• INSTRUCTIONS TO FOLLOW
Quote from the first line below through the line that contains "pLDDT: mean 71.8, std", both included, and leave the pictures out.

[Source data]

┄┄┄┄┄┄

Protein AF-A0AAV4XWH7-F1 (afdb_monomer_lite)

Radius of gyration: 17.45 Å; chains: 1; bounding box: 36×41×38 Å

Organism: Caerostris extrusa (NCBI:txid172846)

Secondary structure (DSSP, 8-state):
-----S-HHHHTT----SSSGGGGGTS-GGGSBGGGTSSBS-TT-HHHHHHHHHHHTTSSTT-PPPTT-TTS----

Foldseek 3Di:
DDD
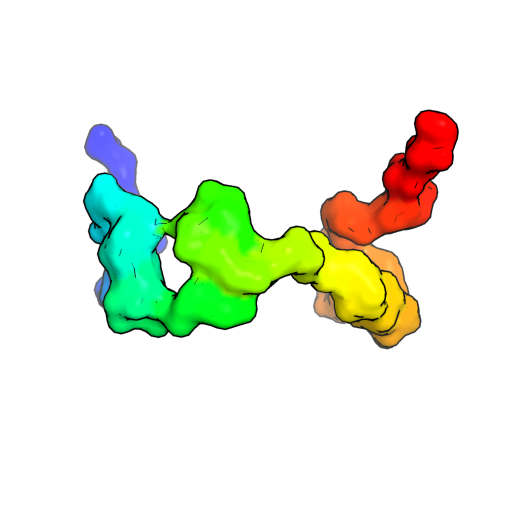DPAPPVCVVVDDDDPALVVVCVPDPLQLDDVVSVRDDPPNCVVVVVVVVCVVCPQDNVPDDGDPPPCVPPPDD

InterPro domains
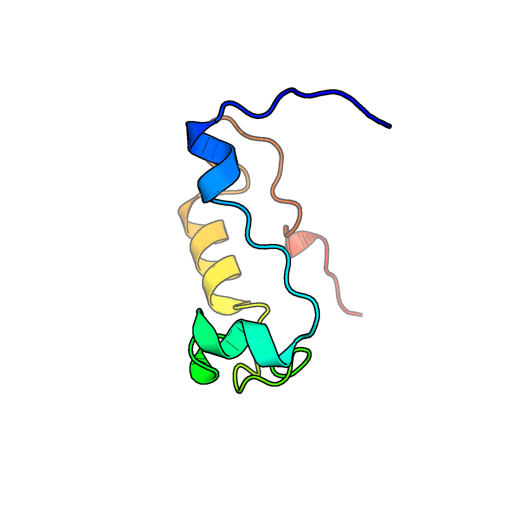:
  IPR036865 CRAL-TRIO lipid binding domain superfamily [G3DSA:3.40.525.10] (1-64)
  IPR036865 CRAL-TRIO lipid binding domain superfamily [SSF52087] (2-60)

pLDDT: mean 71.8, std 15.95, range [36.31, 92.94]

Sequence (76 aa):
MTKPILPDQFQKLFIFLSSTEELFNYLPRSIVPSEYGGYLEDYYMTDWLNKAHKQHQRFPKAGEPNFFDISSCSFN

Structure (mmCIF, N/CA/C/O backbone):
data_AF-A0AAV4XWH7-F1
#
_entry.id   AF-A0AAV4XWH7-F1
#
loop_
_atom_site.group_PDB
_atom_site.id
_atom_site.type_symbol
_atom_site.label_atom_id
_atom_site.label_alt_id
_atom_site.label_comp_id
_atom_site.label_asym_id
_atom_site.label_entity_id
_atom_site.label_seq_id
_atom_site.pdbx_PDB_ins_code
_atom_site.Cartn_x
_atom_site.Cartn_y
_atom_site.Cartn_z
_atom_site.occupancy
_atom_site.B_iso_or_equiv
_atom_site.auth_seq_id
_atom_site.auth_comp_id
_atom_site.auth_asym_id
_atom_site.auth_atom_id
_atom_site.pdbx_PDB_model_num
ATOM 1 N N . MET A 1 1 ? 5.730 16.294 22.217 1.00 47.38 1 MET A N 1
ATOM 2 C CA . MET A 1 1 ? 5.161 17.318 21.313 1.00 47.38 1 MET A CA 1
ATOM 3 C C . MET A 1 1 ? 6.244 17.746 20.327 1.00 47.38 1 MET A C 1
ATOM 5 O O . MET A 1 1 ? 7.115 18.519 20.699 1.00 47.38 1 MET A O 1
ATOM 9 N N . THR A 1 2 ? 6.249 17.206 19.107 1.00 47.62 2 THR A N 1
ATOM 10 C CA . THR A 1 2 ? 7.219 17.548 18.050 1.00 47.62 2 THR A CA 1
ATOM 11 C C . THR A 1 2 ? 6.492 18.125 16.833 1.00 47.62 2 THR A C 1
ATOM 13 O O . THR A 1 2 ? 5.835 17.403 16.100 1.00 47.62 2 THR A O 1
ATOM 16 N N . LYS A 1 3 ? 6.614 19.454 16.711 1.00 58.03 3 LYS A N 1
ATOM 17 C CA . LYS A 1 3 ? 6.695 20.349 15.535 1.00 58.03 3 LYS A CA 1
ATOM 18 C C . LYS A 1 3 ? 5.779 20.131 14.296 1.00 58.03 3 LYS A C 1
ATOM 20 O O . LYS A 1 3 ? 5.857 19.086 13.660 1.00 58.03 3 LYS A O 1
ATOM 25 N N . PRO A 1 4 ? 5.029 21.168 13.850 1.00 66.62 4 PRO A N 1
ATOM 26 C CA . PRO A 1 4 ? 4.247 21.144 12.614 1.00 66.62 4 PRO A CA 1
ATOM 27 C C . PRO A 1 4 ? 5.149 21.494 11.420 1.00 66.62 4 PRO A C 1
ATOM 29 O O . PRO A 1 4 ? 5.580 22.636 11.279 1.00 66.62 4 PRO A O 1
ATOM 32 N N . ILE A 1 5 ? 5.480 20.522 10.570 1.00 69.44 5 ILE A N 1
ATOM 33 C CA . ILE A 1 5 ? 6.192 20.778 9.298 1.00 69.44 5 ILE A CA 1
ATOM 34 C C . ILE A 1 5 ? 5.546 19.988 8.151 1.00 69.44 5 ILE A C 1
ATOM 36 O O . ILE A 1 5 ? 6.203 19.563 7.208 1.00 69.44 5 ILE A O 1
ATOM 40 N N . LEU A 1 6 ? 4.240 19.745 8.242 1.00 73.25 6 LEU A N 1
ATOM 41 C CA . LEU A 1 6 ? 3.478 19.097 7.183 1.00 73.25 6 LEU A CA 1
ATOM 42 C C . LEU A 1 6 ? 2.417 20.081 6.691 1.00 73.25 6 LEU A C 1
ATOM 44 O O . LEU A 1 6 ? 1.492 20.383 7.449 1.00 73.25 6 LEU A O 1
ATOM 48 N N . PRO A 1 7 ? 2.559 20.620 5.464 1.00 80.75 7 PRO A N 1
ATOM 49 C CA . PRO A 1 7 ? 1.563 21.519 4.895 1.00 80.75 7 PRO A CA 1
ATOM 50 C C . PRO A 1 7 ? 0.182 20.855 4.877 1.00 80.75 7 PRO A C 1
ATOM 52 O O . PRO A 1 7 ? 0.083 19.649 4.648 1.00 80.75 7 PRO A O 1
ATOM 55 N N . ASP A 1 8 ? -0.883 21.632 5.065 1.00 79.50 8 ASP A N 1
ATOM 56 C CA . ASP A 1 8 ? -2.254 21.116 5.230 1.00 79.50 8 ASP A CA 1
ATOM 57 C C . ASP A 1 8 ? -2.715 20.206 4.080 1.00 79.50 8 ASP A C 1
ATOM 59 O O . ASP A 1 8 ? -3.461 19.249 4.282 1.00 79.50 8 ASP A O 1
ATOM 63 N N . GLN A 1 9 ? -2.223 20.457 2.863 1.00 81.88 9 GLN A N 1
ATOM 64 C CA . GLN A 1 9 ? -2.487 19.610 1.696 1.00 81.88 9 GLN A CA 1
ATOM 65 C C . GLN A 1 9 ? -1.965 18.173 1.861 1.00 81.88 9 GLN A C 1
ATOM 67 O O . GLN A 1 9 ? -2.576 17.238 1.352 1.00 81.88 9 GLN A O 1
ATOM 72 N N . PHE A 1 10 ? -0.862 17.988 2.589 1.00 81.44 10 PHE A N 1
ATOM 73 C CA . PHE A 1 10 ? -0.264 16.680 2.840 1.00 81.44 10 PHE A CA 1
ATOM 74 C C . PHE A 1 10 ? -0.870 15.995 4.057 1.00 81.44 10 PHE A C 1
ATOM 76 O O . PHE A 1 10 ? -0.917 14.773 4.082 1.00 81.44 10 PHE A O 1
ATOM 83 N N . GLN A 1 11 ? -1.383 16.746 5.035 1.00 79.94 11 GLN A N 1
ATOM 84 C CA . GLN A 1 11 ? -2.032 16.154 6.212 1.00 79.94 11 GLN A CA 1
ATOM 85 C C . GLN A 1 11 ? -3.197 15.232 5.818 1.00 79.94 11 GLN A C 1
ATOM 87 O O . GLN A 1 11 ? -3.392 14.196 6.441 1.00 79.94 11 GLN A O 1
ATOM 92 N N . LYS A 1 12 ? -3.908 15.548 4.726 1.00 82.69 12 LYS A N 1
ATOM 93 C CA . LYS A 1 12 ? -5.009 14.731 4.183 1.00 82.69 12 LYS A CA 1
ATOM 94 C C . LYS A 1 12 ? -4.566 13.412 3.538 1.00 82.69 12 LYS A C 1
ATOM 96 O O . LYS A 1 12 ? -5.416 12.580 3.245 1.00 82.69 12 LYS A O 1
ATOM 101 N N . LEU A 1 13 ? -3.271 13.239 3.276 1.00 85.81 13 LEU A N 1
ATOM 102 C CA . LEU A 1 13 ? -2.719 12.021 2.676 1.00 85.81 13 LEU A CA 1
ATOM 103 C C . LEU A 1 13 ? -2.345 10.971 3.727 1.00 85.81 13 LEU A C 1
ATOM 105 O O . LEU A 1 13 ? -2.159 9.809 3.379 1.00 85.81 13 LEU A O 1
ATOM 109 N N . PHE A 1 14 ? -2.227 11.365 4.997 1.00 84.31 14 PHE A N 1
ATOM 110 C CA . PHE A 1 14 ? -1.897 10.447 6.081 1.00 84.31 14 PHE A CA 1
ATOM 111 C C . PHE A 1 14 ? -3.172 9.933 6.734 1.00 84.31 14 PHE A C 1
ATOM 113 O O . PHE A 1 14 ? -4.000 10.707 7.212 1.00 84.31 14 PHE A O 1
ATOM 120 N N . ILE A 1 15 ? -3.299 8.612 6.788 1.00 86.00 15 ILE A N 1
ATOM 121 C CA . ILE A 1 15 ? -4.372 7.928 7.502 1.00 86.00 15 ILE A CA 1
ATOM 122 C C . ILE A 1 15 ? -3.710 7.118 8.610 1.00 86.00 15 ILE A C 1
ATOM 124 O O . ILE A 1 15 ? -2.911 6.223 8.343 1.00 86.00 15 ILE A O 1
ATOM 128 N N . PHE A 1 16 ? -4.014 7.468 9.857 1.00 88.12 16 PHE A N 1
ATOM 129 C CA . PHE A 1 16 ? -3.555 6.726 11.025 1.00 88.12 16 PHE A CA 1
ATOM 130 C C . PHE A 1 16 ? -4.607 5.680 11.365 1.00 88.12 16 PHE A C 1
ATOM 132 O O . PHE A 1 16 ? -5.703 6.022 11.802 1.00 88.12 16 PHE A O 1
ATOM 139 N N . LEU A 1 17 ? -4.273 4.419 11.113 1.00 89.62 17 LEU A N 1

┄┄┄┄┄┄

• COMPLETED EXERCISE
Protein AF-A0AAV4XWH7-F1 (afdb_monomer_lite)

Radius of gyration: 17.45 Å; chains: 1; bounding box: 36×41×38 Å

Organism: Caerostris extrusa (NCBI:txid172846)

Secondary structure (DSSP, 8-state):
-----S-HHHHTT----SSSGGGGGTS-GGGSBGGGTSSBS-TT-HHHHHHHHHHHTTSSTT-PPPTT-TTS----

Foldseek 3Di:
DDD
DPAPPVCVVVDDDDPALVVVCVPDPLQLDDVVSVRDDPPNCVVVVVVVVCVVCPQDNVPDDGDPPPCVPPPDD

InterPro domains
:
  IPR036865 CRAL-TRIO lipid binding domain superfamily [G3DSA:3.40.525.10] (1-64)
  IPR036865 CRAL-TRIO lipid binding domain superfamily [SSF52087] (2-60)

pLDDT: mean 71.8, std 15.95, range [36.31, 92.94]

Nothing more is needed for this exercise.